I SEGNI DEL PROGETTO
Mai uguale a se stesso e allergico alle mode, GIOVANNI MICHELUCCI, uno dei protagonisti dell’architettura del ’900, ha disegnato tutto quello che ha costruito e ciò che non ha realizzato. Con un tratto inconfondibile che rivive in un volume di recentissim
Un volume per riscoprire le architetture di GIOVANNI MICHELUCCI.
Giovanni Michelucci (1891-1990) coltivò l’ars aedificatoria non assecondando mai le mode. Un posto nell’architettura del ’900 se lo conquistò nel 1933-35, quando, con un gruppo di allievi, vinse il concorso per la Nuova Stazione di Firenze, la più bella stazione che conosca per lo straordinario dialogo con l’abside medievale di Santa Maria Novella. Il percorso professionale è lungo e tortuoso perché mai aderente a una linea stilistica stabilita una volta per tutte. La casa, la chiesa, il mercato, l’edificio commerciale, il teatro o la banca sono punti di incontro con la città: luogo del dialogo in senso cristiano, filtro (non barriera), spazio aperto alla comunità.
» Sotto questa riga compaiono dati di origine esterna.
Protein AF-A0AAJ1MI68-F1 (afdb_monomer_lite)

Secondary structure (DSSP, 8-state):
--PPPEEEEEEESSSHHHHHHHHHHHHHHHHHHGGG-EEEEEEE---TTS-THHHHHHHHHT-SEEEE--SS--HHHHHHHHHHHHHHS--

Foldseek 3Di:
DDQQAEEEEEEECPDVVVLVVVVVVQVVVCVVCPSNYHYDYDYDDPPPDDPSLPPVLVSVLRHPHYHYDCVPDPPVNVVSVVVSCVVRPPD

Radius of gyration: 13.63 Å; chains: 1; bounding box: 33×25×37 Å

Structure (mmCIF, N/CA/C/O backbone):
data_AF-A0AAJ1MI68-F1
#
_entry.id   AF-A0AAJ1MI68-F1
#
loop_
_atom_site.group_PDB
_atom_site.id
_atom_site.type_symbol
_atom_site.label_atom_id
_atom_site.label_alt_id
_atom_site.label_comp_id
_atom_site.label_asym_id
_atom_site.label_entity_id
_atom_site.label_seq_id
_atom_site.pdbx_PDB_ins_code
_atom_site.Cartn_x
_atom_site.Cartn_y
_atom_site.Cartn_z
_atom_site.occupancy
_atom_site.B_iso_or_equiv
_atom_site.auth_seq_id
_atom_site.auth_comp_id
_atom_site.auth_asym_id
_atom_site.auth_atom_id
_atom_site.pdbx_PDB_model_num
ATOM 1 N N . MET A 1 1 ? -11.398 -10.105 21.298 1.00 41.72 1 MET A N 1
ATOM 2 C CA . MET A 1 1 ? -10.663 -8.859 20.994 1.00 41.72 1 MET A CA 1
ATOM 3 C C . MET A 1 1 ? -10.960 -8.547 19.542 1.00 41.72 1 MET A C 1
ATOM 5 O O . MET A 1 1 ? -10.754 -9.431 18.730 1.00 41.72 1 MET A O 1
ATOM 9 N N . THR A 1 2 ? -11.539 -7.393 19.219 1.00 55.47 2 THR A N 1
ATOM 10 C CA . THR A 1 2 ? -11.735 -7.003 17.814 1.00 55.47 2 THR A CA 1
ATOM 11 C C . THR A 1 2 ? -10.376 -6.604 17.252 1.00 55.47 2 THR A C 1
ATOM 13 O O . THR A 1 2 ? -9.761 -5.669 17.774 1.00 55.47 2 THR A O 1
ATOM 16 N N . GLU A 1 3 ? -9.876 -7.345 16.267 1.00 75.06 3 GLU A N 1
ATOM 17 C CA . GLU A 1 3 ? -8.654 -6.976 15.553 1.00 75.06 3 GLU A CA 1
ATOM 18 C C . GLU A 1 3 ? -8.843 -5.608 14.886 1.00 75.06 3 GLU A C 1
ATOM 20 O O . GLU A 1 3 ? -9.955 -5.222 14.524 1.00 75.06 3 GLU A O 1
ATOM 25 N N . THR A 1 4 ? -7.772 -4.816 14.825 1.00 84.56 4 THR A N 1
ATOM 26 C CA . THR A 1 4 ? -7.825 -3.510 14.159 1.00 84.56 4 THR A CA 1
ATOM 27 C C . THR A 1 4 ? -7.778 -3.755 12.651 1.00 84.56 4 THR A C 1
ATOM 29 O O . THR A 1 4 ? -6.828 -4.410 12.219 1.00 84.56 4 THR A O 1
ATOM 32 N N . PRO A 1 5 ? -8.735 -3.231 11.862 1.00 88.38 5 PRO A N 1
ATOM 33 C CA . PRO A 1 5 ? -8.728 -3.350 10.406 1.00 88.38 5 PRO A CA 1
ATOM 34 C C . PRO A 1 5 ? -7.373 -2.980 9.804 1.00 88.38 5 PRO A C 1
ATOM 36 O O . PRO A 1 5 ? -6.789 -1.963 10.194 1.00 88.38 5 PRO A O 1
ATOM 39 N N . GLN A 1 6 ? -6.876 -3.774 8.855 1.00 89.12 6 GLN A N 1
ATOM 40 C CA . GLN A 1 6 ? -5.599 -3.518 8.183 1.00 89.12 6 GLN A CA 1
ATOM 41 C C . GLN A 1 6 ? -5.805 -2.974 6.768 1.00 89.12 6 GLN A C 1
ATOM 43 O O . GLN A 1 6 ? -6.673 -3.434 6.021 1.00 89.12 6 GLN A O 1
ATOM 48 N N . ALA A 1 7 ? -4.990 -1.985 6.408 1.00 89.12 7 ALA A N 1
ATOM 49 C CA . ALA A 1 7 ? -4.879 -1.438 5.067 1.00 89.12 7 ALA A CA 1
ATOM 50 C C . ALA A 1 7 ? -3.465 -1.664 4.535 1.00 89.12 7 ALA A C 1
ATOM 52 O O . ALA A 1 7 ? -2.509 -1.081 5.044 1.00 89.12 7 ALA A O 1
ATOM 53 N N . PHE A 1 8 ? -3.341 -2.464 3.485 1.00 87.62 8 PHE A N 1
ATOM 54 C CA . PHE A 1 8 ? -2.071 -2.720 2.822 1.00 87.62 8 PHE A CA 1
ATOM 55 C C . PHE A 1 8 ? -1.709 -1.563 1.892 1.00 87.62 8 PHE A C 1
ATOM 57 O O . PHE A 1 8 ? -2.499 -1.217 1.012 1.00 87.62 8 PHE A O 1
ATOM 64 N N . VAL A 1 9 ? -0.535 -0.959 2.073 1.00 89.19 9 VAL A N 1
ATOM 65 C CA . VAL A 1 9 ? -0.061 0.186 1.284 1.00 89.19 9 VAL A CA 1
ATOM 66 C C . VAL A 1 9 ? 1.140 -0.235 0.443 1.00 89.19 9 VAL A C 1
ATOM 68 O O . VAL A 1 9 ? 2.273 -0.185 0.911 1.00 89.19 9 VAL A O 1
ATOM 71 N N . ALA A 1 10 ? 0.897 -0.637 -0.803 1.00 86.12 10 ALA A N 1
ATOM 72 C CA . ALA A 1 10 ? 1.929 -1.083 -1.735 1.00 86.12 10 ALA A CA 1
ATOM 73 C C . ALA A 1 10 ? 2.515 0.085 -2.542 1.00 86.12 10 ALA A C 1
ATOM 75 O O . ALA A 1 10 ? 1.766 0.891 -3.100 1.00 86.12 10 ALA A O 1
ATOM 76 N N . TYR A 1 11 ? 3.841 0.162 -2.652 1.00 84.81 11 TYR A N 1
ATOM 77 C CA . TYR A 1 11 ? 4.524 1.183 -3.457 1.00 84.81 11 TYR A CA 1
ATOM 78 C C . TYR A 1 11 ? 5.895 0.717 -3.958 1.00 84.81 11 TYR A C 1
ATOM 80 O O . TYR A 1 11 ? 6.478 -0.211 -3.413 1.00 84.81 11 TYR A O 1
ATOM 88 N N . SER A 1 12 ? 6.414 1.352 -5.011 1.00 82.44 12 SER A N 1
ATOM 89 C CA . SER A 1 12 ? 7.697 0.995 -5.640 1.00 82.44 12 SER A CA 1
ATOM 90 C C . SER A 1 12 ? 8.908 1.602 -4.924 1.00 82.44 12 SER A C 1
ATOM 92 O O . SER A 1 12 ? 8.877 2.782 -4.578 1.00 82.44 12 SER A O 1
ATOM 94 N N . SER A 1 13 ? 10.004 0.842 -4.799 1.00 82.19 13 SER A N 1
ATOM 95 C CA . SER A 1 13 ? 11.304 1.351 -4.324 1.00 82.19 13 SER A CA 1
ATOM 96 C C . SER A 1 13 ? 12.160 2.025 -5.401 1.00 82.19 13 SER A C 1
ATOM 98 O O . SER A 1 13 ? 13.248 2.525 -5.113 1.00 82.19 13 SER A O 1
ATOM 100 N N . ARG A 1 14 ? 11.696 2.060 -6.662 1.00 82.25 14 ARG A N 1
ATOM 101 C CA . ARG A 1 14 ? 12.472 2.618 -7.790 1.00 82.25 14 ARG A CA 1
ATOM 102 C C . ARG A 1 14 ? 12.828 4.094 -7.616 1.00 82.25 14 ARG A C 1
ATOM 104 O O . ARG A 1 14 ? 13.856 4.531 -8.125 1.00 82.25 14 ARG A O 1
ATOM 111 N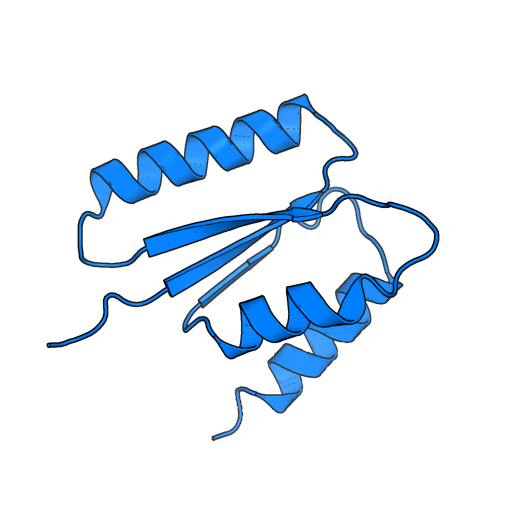 N . ASP A 1 15 ? 11.983 4.846 -6.919 1.00 85.75 15 ASP A N 1
ATOM 112 C CA . ASP A 1 15 ? 12.235 6.233 -6.545 1.00 85.75 15 ASP A CA 1
ATOM 113 C C . ASP A 1 15 ? 12.267 6.335 -5.023 1.00 85.75 15 ASP A C 1
ATOM 115 O O . ASP A 1 15 ? 11.233 6.302 -4.354 1.00 85.75 15 ASP A O 1
ATOM 119 N N . SER A 1 16 ? 13.474 6.466 -4.479 1.00 86.56 16 SER A N 1
ATOM 120 C CA . SER A 1 16 ? 13.695 6.504 -3.035 1.00 86.56 16 SER A CA 1
ATOM 121 C C . SER A 1 16 ? 13.005 7.686 -2.356 1.00 86.56 16 SER A C 1
ATOM 123 O O . SER A 1 16 ? 12.571 7.554 -1.213 1.00 86.56 16 SER A O 1
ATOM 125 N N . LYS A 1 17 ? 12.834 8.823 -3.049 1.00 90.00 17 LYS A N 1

Michelucci disegnò tutto quanto ha costruito e quanto non è riuscito a realizzare. Due volumi della Fondazione Giovanni Michelucci fanno scorrere sotto gli occhi i suoi schizzi a matita e a penna dal 1935 agli anni ’80. Un corpus animato da uno spirito di curiosità intellettuale e di verità formale che ci consentono d’entrare nell’alambicco del mago. Perché il disegno è una radiografia di quanto avverrà nel cemento o nel ferro. Michelucci disegna con lo spirito di libertà che animava l’architettura toscana dalla civiltà medievale in poi. Spesso, durante la conversazione, schizzava senza staccare la mano dal foglio. Conservo una sua Torre Campanaria che mi donò. Il suo fu un magistero estinto con la digitalizzazione. Perché i disegni vivono di una loro vita, non sono “reperti archeologici”. La chiesa di San Giovanni Battista a Campi Bisenzio sull’autostrada del Sole è un esempio vibrante del suo talento. La chiesa ha pianta libera, segnata dal percorso liturgico. Con straordinarie vele, rette da possenti scarniti alberi di cemento: uno spazio che allude alla capanna, scandita da una
grande aula che induce il pellegrino verso l’altare grazie alla ribassata curva della copertura-tenda. Per le mura perimetrali ritorna la pietra delle colline circostanti, perché in effetti questa ardita capanna dai pavimenti “rocciosi” vuole essere parte integrante del paesaggio toscano. L’impatto della chiesa fu dirompente per l’innovativa cifra linguistica che conferisce allo spazio interno un sapore arcaico, una connotazione metastorica che è propria delle grotte, delle fenditure e degli anfratti che segnano l’Appennino: una poetica che non era di certo “neoespressionismo”, come scrisse lo storico Manfredo Tafuri, ma piuttosto affine alla tematica dell’Action Painting. La radicalità del gesto ha attinenze con la cappella di Ronchamp di Le Corbusier, ma non per vocazione formale quanto piuttosto per l’intenzionale e vigorosa volontà di rifiutare ogni forma progettuale costruita sulla geometria.